_The problem:_
Some of the lines below need repeating. Reproduce exactly those between the lines holding "ATOM 67 O O" and "ATOM 117 C C", inclusive.

Dataset records:
○ ○ ○
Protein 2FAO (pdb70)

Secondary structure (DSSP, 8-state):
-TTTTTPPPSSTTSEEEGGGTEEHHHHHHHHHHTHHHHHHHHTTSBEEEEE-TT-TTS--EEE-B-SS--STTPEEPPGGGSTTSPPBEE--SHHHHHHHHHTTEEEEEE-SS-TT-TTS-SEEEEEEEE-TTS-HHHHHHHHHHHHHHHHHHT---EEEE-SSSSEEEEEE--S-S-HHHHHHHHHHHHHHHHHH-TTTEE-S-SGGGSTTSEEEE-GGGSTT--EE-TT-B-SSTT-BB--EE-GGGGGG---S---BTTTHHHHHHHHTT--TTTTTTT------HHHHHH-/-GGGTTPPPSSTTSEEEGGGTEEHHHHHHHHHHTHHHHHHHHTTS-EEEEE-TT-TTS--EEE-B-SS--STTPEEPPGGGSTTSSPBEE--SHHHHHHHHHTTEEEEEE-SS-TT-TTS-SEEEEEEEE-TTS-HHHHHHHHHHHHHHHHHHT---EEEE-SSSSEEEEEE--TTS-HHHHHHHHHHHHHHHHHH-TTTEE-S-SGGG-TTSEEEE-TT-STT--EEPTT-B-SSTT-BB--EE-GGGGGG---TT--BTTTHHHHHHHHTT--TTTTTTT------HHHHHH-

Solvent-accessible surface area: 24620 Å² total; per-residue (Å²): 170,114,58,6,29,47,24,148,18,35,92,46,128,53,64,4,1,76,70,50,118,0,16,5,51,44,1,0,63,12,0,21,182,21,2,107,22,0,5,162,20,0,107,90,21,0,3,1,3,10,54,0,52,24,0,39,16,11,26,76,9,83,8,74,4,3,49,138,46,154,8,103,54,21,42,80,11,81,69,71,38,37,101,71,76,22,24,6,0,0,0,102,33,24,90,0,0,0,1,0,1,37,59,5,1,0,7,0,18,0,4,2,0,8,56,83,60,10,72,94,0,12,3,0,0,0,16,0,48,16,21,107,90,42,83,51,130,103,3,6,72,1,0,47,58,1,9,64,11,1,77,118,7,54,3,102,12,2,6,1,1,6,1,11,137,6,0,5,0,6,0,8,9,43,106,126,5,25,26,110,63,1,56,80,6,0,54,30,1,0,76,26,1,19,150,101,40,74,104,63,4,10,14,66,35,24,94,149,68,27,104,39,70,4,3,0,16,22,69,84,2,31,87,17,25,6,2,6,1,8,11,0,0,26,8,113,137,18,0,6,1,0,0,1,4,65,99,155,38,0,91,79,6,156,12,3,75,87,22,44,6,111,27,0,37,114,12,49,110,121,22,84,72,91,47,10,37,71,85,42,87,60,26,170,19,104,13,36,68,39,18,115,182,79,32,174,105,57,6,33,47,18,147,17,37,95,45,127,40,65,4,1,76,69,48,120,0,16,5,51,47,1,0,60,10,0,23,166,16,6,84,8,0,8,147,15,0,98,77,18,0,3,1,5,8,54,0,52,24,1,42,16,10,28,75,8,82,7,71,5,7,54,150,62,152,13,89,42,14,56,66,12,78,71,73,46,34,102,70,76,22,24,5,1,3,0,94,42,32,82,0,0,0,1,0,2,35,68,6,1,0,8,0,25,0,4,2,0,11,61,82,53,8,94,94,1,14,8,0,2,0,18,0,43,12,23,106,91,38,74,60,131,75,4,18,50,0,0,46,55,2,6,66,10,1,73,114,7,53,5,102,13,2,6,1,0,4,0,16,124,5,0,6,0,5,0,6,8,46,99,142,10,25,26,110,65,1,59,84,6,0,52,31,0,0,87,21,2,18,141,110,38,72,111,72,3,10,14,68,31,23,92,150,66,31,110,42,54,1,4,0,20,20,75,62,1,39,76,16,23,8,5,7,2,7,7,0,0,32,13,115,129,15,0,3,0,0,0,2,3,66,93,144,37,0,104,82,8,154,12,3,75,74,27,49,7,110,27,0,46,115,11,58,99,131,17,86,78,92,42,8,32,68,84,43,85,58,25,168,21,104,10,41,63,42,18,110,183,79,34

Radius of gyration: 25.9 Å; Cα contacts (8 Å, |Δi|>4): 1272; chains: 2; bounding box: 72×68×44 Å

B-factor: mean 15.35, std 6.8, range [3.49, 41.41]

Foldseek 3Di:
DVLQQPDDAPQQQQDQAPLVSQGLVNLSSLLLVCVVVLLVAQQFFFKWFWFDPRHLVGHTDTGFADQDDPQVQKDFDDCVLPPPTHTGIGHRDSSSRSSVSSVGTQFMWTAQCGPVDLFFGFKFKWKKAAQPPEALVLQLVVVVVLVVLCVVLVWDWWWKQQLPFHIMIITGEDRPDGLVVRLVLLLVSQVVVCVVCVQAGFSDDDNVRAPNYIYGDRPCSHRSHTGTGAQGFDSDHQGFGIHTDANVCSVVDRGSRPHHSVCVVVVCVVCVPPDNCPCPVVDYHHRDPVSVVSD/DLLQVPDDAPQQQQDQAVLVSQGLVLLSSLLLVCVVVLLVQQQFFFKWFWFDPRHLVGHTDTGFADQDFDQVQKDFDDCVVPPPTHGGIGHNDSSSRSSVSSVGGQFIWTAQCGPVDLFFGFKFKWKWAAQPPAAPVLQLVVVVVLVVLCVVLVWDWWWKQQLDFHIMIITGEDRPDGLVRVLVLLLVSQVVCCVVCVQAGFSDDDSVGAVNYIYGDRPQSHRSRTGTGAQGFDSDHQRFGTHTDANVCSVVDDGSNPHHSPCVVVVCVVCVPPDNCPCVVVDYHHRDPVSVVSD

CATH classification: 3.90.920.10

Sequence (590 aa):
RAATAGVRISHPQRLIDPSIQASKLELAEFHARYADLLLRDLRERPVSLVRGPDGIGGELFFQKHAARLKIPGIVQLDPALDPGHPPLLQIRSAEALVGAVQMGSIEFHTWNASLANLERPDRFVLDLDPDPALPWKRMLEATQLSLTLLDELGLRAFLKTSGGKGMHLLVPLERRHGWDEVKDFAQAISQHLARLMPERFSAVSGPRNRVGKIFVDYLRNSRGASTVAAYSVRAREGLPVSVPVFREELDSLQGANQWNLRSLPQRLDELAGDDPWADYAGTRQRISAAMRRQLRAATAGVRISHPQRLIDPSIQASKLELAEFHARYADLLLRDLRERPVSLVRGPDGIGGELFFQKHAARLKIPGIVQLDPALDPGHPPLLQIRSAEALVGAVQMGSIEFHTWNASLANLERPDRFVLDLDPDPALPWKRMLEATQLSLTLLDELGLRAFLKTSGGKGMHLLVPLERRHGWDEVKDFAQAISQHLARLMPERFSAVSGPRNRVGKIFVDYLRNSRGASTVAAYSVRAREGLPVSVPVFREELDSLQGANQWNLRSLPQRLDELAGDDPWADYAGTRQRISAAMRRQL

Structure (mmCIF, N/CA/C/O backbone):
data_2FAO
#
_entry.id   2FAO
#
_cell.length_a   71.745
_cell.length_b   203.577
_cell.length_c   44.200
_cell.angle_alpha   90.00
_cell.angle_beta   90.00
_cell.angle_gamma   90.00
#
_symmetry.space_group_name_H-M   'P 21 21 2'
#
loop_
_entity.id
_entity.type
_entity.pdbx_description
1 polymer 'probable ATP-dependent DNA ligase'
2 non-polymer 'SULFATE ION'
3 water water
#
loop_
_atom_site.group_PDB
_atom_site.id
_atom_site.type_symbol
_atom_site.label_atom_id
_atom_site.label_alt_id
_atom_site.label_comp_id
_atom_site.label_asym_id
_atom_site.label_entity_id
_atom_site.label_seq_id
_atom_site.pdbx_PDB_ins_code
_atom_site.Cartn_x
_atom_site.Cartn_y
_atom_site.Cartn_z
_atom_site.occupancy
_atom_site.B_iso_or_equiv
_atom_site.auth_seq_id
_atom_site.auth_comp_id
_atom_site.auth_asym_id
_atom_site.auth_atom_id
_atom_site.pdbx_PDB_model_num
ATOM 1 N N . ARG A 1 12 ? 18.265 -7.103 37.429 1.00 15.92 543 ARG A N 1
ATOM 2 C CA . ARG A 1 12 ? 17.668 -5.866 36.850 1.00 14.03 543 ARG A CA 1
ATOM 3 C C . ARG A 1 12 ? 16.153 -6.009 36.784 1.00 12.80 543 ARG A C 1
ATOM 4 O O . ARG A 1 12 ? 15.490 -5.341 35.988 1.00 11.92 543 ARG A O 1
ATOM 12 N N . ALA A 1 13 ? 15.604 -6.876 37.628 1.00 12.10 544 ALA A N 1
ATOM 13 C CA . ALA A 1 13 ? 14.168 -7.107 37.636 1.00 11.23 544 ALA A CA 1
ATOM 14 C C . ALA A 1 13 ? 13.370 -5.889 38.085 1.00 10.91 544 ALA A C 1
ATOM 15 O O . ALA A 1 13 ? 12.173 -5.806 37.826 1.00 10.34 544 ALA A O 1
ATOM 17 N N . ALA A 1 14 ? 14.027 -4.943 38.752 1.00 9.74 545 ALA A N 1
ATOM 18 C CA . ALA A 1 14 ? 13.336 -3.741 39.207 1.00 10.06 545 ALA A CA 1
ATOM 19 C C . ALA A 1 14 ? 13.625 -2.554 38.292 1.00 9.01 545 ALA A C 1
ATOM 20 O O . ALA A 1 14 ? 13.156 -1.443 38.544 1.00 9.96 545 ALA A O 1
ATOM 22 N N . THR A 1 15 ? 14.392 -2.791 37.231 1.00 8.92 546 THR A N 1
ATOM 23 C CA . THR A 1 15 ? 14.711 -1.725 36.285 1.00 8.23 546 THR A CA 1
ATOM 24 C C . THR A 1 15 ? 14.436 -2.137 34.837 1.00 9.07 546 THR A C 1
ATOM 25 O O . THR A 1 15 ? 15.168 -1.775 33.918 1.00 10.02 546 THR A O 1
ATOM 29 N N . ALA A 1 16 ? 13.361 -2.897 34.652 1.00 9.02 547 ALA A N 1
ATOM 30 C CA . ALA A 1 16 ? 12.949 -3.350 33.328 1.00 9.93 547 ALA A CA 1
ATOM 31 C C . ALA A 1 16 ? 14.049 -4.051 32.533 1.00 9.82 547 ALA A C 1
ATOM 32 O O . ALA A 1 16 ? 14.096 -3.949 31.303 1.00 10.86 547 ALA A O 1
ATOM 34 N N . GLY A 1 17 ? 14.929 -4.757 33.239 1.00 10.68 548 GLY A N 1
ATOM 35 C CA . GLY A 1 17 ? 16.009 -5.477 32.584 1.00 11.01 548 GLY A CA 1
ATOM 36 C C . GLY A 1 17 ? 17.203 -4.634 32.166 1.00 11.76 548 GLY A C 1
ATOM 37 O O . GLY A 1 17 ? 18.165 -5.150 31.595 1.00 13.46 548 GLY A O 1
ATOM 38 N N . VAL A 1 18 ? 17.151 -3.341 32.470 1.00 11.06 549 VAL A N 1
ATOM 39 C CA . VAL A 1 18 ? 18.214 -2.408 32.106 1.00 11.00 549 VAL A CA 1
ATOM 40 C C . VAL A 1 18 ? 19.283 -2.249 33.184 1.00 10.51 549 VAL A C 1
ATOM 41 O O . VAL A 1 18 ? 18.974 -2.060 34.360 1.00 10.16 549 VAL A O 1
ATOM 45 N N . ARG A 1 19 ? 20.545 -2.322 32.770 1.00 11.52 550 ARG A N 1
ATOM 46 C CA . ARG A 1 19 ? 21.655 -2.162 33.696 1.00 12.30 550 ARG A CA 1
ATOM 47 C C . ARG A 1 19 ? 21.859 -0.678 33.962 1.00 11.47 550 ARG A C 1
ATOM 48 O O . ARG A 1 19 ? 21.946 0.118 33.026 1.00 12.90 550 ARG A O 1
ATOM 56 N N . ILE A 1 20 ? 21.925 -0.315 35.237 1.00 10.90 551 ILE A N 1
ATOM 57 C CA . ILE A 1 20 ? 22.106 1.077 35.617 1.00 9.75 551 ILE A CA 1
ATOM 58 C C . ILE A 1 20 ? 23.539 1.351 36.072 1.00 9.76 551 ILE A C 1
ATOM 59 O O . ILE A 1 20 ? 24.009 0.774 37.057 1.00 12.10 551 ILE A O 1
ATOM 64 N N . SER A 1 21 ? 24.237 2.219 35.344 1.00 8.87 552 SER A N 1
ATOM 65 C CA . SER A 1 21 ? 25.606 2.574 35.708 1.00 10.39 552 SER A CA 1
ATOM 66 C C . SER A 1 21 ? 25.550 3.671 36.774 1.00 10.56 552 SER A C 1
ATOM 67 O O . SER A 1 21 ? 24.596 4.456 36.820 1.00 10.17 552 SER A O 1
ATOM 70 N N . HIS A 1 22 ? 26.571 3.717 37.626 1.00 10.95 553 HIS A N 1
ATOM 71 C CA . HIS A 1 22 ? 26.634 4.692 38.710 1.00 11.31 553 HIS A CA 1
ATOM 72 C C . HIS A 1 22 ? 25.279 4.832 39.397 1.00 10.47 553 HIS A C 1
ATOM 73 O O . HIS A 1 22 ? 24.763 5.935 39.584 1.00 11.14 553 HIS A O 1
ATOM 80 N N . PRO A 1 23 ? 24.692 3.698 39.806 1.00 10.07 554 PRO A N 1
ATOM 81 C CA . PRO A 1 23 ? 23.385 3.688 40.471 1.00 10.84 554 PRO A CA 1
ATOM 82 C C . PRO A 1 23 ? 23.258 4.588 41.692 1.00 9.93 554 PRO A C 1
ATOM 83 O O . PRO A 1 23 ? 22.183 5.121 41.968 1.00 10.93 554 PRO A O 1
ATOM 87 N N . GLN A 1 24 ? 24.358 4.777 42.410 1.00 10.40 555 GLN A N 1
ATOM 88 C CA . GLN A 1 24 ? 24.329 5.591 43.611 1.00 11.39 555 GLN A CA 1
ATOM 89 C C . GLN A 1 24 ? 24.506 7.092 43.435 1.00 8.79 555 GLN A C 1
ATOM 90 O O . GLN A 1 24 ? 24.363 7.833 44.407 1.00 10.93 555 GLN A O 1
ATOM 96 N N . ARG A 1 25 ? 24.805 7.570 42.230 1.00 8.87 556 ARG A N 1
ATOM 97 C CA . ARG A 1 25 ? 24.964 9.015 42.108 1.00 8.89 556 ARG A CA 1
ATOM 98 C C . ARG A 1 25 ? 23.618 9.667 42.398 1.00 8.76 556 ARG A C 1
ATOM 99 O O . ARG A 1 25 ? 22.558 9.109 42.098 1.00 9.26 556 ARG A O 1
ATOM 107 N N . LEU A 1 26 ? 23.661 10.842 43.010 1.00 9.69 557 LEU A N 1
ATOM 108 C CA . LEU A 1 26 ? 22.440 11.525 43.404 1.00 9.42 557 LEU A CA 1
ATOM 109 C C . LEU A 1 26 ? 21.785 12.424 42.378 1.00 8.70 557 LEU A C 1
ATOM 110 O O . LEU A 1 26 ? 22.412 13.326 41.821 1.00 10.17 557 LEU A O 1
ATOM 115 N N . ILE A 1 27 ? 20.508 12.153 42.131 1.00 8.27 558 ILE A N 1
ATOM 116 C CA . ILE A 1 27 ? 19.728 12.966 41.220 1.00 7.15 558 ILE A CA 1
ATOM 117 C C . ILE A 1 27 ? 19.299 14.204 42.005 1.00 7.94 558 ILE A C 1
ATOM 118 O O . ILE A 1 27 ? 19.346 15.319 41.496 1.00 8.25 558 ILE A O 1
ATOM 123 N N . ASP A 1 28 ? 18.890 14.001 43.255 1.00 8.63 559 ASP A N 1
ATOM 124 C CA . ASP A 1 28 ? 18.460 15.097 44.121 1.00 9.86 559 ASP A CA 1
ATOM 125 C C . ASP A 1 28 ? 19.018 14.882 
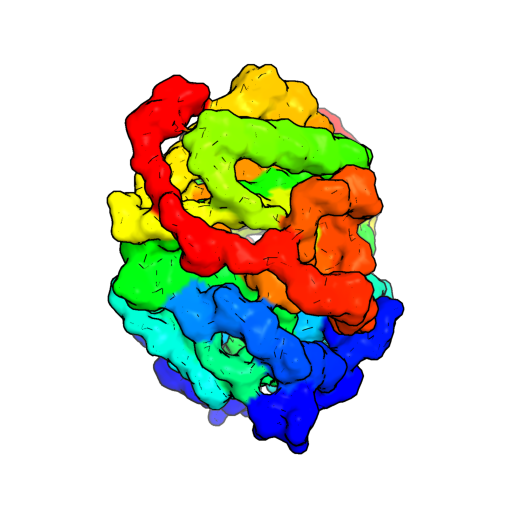45.524 1.00 10.26 559 ASP A C 1
ATOM 126 O O . ASP A 1 28 ? 18.501 14.076 46.295 1.00 8.87 559 ASP A O 1
ATOM 131 N N . PRO A 1 29 ? 20.088 15.608 45.874 1.00 9.73 560 PRO A N 1
ATOM 132 C CA . PRO A 1 29 ? 20.704 15.474 47.196 1.00 10.10 560 PRO A CA 1
ATOM 133 C C . PRO A 1 29 ? 19.786 15.858 48.354 1.00 11.27 560 PRO A C 1
ATOM 134 O O . PRO A 1 29 ? 19.931 15.332 49.459 1.00 12.95 560 PRO A O 1
ATOM 138 N N . SER A 1 30 ? 18.848 16.770 48.107 1.00 11.08 561 SER A N 1
ATOM 139 C CA . SER A 1 30 ? 17.956 17.241 49.166 1.00 11.87 561 SER A CA 1
ATOM 140 C C . SER A 1 30 ? 17.128 16.130 49.796 1.00 12.19 561 SER A C 1
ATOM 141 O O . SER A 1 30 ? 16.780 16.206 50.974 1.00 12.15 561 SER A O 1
○ ○ ○
_Written answer:_
ATOM 67 O O . SER A 1 21 ? 24.596 4.456 36.820 1.00 10.17 552 SER A O 1
ATOM 70 N N . HIS A 1 22 ? 26.571 3.717 37.626 1.00 10.95 553 HIS A N 1
ATOM 71 C CA . HIS A 1 22 ? 26.634 4.692 38.710 1.00 11.31 553 HIS A CA 1
ATOM 72 C C . HIS A 1 22 ? 25.279 4.832 39.397 1.00 10.47 553 HIS A C 1
ATOM 73 O O . HIS A 1 22 ? 24.763 5.935 39.584 1.00 11.14 553 HIS A O 1
ATOM 80 N N . PRO A 1 23 ? 24.692 3.698 39.806 1.00 10.07 554 PRO A N 1
ATOM 81 C CA . PRO A 1 23 ? 23.385 3.688 40.471 1.00 10.84 554 PRO A CA 1
ATOM 82 C C . PRO A 1 23 ? 23.258 4.588 41.692 1.00 9.93 554 PRO A C 1
ATOM 83 O O . PRO A 1 23 ? 22.183 5.121 41.968 1.00 10.93 554 PRO A O 1
ATOM 87 N N . GLN A 1 24 ? 24.358 4.777 42.410 1.00 10.40 555 GLN A N 1
ATOM 88 C CA . GLN A 1 24 ? 24.329 5.591 43.611 1.00 11.39 555 GLN A CA 1
ATOM 89 C C . GLN A 1 24 ? 24.506 7.092 43.435 1.00 8.79 555 GLN A C 1
ATOM 90 O O . GLN A 1 24 ? 24.363 7.833 44.407 1.00 10.93 555 GLN A O 1
ATOM 96 N N . ARG A 1 25 ? 24.805 7.570 42.230 1.00 8.87 556 ARG A N 1
ATOM 97 C CA . ARG A 1 25 ? 24.964 9.015 42.108 1.00 8.89 556 ARG A CA 1
ATOM 98 C C . ARG A 1 25 ? 23.618 9.667 42.398 1.00 8.76 556 ARG A C 1
ATOM 99 O O . ARG A 1 25 ? 22.558 9.109 42.098 1.00 9.26 556 ARG A O 1
ATOM 107 N N . LEU A 1 26 ? 23.661 10.842 43.010 1.00 9.69 557 LEU A N 1
ATOM 108 C CA . LEU A 1 26 ? 22.440 11.525 43.404 1.00 9.42 557 LEU A CA 1
ATOM 109 C C . LEU A 1 26 ? 21.785 12.424 42.378 1.00 8.70 557 LEU A C 1
ATOM 110 O O . LEU A 1 26 ? 22.412 13.326 41.821 1.00 10.17 557 LEU A O 1
ATOM 115 N N . ILE A 1 27 ? 20.508 12.153 42.131 1.00 8.27 558 ILE A N 1
ATOM 116 C CA . ILE A 1 27 ? 19.728 12.966 41.220 1.00 7.15 558 ILE A CA 1
ATOM 117 C C . ILE A 1 27 ? 19.299 14.204 42.005 1.00 7.94 558 ILE A C 1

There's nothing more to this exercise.